Bob, the reason is that the
CHAP authentication protocol
requires that the server know the plaintext password.
Just keeping a hash isn't good enough.
The requirement for plaintext passwords
is a drawback for many challenge-response
protocols. You trade-off the value of never
sending the password over the net (instead using
challenge-response) with having to store the
actual password on the server (instead of the
result of a one-way hash).
Encrypting the passwords doesn't help. If the
authentication program needs the plaintext
value it must be able to decrypt the password,
so the attacker simply steals the encrypted
passwords and a memory-dump of the executing decryptor program.
There are many reasons to put self-signed certificates on a keyserver.
I put my ID fingerprint on my business card, then
my key on the keyserver. If somebody who has my
card wants my key, they download it and compare
the fingerprints. If they don't have my card,
they can call me and read out the fingerprint,
or verify it through some other means that is
more trustworthy than email.
Self-signatures also prevent third parties from
adding another email address to my certificate
and submitting it back to the server. If each
email address on a certificate is self-signed,
only the posessor of the private key could have
added those IDs to the key.
The web of trust is one way of verifying that
a key really belongs to a particular principal,
but it is not the only way.

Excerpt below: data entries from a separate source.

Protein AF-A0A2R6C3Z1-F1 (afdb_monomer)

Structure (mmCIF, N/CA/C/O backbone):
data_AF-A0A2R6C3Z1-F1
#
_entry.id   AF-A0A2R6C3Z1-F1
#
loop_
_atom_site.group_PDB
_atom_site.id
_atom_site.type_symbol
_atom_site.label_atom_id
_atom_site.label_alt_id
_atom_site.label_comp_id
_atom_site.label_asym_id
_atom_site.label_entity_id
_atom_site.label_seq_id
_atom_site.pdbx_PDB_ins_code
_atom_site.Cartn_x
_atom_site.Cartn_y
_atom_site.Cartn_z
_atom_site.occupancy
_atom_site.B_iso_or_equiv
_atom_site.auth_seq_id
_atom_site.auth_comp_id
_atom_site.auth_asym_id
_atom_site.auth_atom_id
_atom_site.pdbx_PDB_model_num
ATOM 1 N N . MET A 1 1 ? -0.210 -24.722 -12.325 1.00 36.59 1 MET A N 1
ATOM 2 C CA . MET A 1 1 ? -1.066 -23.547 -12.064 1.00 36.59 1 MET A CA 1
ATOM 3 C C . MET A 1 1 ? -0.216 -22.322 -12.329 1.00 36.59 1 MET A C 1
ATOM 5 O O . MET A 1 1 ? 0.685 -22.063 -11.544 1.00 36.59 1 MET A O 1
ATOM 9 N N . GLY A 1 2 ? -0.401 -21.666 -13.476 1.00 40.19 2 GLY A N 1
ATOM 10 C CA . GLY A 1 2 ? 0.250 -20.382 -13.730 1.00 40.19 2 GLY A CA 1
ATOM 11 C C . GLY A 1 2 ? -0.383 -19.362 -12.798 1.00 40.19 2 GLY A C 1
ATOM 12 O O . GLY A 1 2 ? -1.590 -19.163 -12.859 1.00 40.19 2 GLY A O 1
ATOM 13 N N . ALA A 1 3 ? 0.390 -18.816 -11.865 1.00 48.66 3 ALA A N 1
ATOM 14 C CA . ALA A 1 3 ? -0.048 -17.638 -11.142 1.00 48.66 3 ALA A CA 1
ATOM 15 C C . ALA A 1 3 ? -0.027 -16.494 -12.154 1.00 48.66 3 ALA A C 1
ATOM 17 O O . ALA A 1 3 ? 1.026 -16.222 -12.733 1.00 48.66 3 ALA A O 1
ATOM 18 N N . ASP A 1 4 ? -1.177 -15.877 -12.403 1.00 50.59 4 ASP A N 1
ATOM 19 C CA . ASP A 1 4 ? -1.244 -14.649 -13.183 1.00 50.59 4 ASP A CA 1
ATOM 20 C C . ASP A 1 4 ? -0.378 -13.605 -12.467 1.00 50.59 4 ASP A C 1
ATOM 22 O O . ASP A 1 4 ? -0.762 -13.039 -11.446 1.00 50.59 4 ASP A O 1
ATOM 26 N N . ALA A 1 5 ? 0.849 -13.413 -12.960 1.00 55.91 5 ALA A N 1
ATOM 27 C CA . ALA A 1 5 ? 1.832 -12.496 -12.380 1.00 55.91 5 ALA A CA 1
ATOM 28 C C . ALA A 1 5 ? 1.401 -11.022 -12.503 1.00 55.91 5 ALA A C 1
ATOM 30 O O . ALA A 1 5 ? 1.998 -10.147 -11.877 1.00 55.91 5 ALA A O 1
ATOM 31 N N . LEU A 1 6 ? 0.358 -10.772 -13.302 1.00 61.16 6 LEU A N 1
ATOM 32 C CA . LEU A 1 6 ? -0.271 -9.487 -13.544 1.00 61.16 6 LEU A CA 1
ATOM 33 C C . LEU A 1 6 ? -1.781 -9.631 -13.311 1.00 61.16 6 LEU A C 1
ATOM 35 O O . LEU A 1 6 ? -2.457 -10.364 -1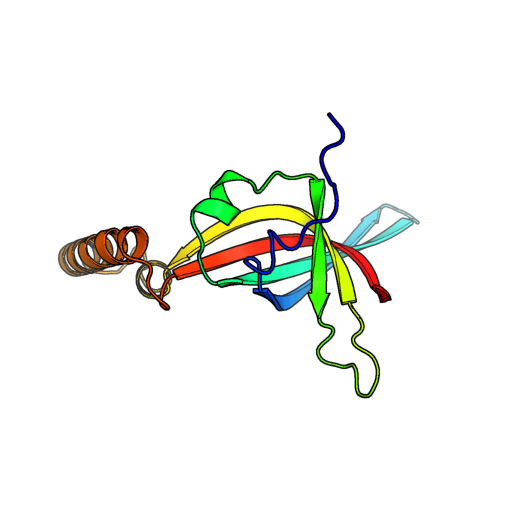4.029 1.00 61.16 6 LEU A O 1
ATOM 39 N N . THR A 1 7 ? -2.313 -8.936 -12.310 1.00 68.31 7 THR A N 1
ATOM 40 C CA . THR A 1 7 ? -3.749 -8.914 -12.008 1.00 68.31 7 THR A CA 1
ATOM 41 C C . THR A 1 7 ? -4.128 -7.562 -11.414 1.00 68.31 7 THR A C 1
ATOM 43 O O . THR A 1 7 ? -3.386 -6.993 -10.614 1.00 68.31 7 THR A O 1
ATOM 46 N N . ASP A 1 8 ? -5.289 -7.042 -11.796 1.00 70.69 8 ASP A N 1
ATOM 47 C CA . ASP A 1 8 ? -5.941 -5.903 -11.143 1.00 70.69 8 ASP A CA 1
ATOM 48 C C . ASP A 1 8 ? -6.937 -6.359 -10.057 1.00 70.69 8 ASP A C 1
ATOM 50 O O . ASP A 1 8 ? -7.674 -5.547 -9.492 1.00 70.69 8 ASP A O 1
ATOM 54 N N . PHE A 1 9 ? -6.951 -7.666 -9.756 1.00 77.12 9 PHE A N 1
ATOM 55 C CA . PHE A 1 9 ? -7.917 -8.324 -8.883 1.00 77.12 9 PHE A CA 1
ATOM 56 C C . PHE A 1 9 ? -9.371 -8.058 -9.296 1.00 77.12 9 PHE A C 1
ATOM 58 O O . PHE A 1 9 ? -10.202 -7.756 -8.441 1.00 77.12 9 PHE A O 1
ATOM 65 N N . ASP A 1 10 ? -9.670 -8.159 -10.594 1.00 76.19 10 ASP A N 1
ATOM 66 C CA . ASP A 1 10 ? -10.997 -7.893 -11.166 1.00 76.19 10 ASP A CA 1
ATOM 67 C C . ASP A 1 10 ? -11.430 -6.432 -10.931 1.00 76.19 10 ASP A C 1
ATOM 69 O O . ASP A 1 10 ? -12.572 -6.132 -10.575 1.00 76.19 10 ASP A O 1
ATOM 73 N N . GLY A 1 11 ? -10.469 -5.512 -11.059 1.00 74.38 11 GLY A N 1
ATOM 74 C CA . GLY A 1 11 ? -10.629 -4.082 -10.786 1.00 74.38 11 GLY A CA 1
ATOM 75 C C . GLY A 1 11 ? -10.673 -3.707 -9.299 1.00 74.38 11 GLY A C 1
ATOM 76 O O . GLY A 1 11 ? -10.881 -2.540 -8.968 1.00 74.38 11 GLY A O 1
ATOM 77 N N . ALA A 1 12 ? -10.476 -4.657 -8.379 1.00 75.88 12 ALA A N 1
ATOM 78 C CA . ALA A 1 12 ? -10.519 -4.386 -6.942 1.00 75.88 12 ALA A CA 1
ATOM 79 C C . ALA A 1 12 ? -9.279 -3.643 -6.413 1.00 75.88 12 ALA A C 1
ATOM 81 O O . ALA A 1 12 ? -9.319 -3.110 -5.299 1.00 75.88 12 ALA A O 1
ATOM 82 N N . LEU A 1 13 ? -8.181 -3.625 -7.173 1.00 76.50 13 LEU A N 1
ATOM 83 C CA . LEU A 1 13 ? -6.949 -2.927 -6.818 1.00 76.50 13 LEU A CA 1
ATOM 84 C C . LEU A 1 13 ? -6.824 -1.611 -7.598 1.00 76.50 13 LEU A C 1
ATOM 86 O O . LEU A 1 13 ? -6.221 -1.552 -8.665 1.00 76.50 13 LEU A O 1
ATOM 90 N N . GLU A 1 14 ? -7.347 -0.528 -7.021 1.00 77.00 14 GLU A N 1
ATOM 91 C CA . GLU A 1 14 ? -7.123 0.834 -7.520 1.00 77.00 14 GLU A CA 1
ATOM 92 C C . GLU A 1 14 ? -5.993 1.501 -6.724 1.00 77.00 14 GLU A C 1
ATOM 94 O O . GLU A 1 14 ? -6.210 1.998 -5.614 1.00 77.00 14 GLU A O 1
ATOM 99 N N . ALA A 1 15 ? -4.779 1.489 -7.281 1.00 80.94 15 ALA A N 1
ATOM 100 C CA . ALA A 1 15 ? -3.586 2.052 -6.655 1.00 80.94 15 ALA A CA 1
ATOM 101 C C . ALA A 1 15 ? -3.186 3.416 -7.243 1.00 80.94 15 ALA A C 1
ATOM 103 O O . ALA A 1 15 ? -3.373 3.692 -8.430 1.00 80.94 15 ALA A O 1
ATOM 104 N N . ARG A 1 16 ? -2.571 4.260 -6.411 1.00 84.69 16 ARG A N 1
ATOM 105 C CA . ARG A 1 16 ? -1.984 5.556 -6.778 1.00 84.69 16 ARG A CA 1
ATOM 106 C C . ARG A 1 16 ? -0.547 5.638 -6.279 1.00 84.69 16 ARG A C 1
ATOM 108 O O . ARG A 1 16 ? -0.239 5.155 -5.193 1.00 84.69 16 ARG A O 1
ATOM 115 N N . LEU A 1 17 ? 0.329 6.252 -7.073 1.00 85.94 17 LEU A N 1
ATOM 116 C CA . LEU A 1 17 ? 1.724 6.481 -6.697 1.00 85.94 17 LEU A CA 1
ATOM 117 C C . LEU A 1 17 ? 1.770 7.693 -5.763 1.00 85.94 17 LEU A C 1
ATOM 119 O O . LEU A 1 17 ? 1.394 8.789 -6.173 1.00 85.94 17 LEU A O 1
ATOM 123 N N . GLU A 1 18 ? 2.220 7.499 -4.525 1.00 86.44 18 GLU A N 1
ATOM 124 C CA . GLU A 1 18 ? 2.357 8.590 -3.553 1.00 86.44 18 GLU A CA 1
ATOM 125 C C . GLU A 1 18 ? 3.737 9.229 -3.627 1.00 86.44 18 GLU A C 1
ATOM 127 O O . GLU A 1 18 ? 3.870 10.453 -3.632 1.00 86.44 18 GLU A O 1
ATOM 132 N N . ARG A 1 19 ? 4.776 8.392 -3.677 1.00 87.31 19 ARG A N 1
ATOM 133 C CA . ARG A 1 19 ? 6.164 8.846 -3.689 1.00 87.31 19 ARG A CA 1
ATOM 134 C C . ARG A 1 19 ? 7.040 7.886 -4.473 1.00 87.31 19 ARG A C 1
ATOM 136 O O . ARG A 1 19 ? 6.830 6.677 -4.447 1.00 87.31 19 ARG A O 1
ATOM 143 N N . LEU A 1 20 ? 8.039 8.444 -5.146 1.00 87.31 20 LEU A N 1
ATOM 144 C CA . LEU A 1 20 ? 9.111 7.697 -5.783 1.00 87.31 20 LEU A CA 1
ATOM 145 C C . LEU A 1 20 ? 10.425 8.086 -5.108 1.00 87.31 20 LEU A C 1
ATOM 147 O O . LEU A 1 20 ? 10.869 9.228 -5.229 1.00 87.31 20 LEU A O 1
ATOM 151 N N . ASP A 1 21 ? 11.020 7.142 -4.394 1.00 86.88 21 ASP A N 1
ATOM 152 C CA . ASP A 1 21 ? 12.305 7.305 -3.728 1.00 86.88 21 ASP A CA 1
ATOM 153 C C . ASP A 1 21 ? 13.417 6.779 -4.647 1.00 86.88 21 ASP A C 1
ATOM 155 O O . ASP A 1 21 ? 13.267 5.736 -5.282 1.00 86.88 21 ASP A O 1
ATOM 159 N N . ASN A 1 22 ? 14.536 7.499 -4.740 1.00 85.75 22 ASN A N 1
ATOM 160 C CA . ASN A 1 22 ? 15.717 7.040 -5.471 1.00 85.75 22 ASN A CA 1
ATOM 161 C C . ASN A 1 22 ? 16.763 6.550 -4.466 1.00 85.75 22 ASN A C 1
ATOM 163 O O . ASN A 1 22 ? 17.233 7.319 -3.627 1.00 85.75 22 ASN A O 1
ATOM 167 N N . SER A 1 23 ? 17.118 5.272 -4.558 1.00 79.19 23 SER A N 1
ATOM 168 C CA . SER A 1 23 ? 18.222 4.673 -3.825 1.00 79.19 23 SER A CA 1
ATOM 169 C C . SER A 1 23 ? 19.427 4.551 -4.750 1.00 79.19 23 SER A C 1
ATOM 171 O O . SER A 1 23 ? 19.408 3.802 -5.729 1.00 79.19 23 SER A O 1
ATOM 173 N N . VAL A 1 24 ? 20.488 5.286 -4.427 1.00 82.19 24 VAL A N 1
ATOM 174 C CA . VAL A 1 24 ? 21.762 5.204 -5.136 1.00 82.19 24 VAL A CA 1
ATOM 175 C C . VAL A 1 24 ? 22.724 4.377 -4.296 1.00 82.19 24 VAL A C 1
ATOM 177 O O . VAL A 1 24 ? 23.024 4.734 -3.158 1.00 82.19 24 VAL A O 1
ATOM 180 N N . VAL A 1 25 ? 23.211 3.279 -4.867 1.00 79.25 25 VAL A N 1
ATOM 181 C CA . VAL A 1 25 ? 24.285 2.470 -4.290 1.00 79.25 25 VAL A CA 1
ATOM 182 C C . VAL A 1 25 ? 25.552 2.758 -5.087 1.00 79.25 25 VAL A C 1
ATOM 184 O O . VAL A 1 25 ? 25.605 2.500 -6.293 1.00 79.25 25 VAL A O 1
ATOM 187 N N . GLU A 1 26 ? 26.558 3.320 -4.421 1.00 83.88 26 GLU A N 1
ATOM 188 C CA . GLU A 1 26 ? 27.876 3.601 -4.996 1.00 83.88 26 GLU A CA 1
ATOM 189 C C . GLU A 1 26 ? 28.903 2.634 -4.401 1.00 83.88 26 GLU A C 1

Flexibility is
one of the ways PGP wins over other public-key infrastructures (with PGP you are not forced to trust all the parties in the
trust web. If you roll your own offline verification method, you don't even need to trust any of them.
Folks, it looks like the compelling case for the non "paranoid-cryptoweenie" demographic to use PGP just arrived: sign all your messages and add in your .sig
-- Chris "Paranoid cryptoweenie"
I'm a debian bigot too, but I'm not evangelistic about it. Different flavours suit different people and purposes.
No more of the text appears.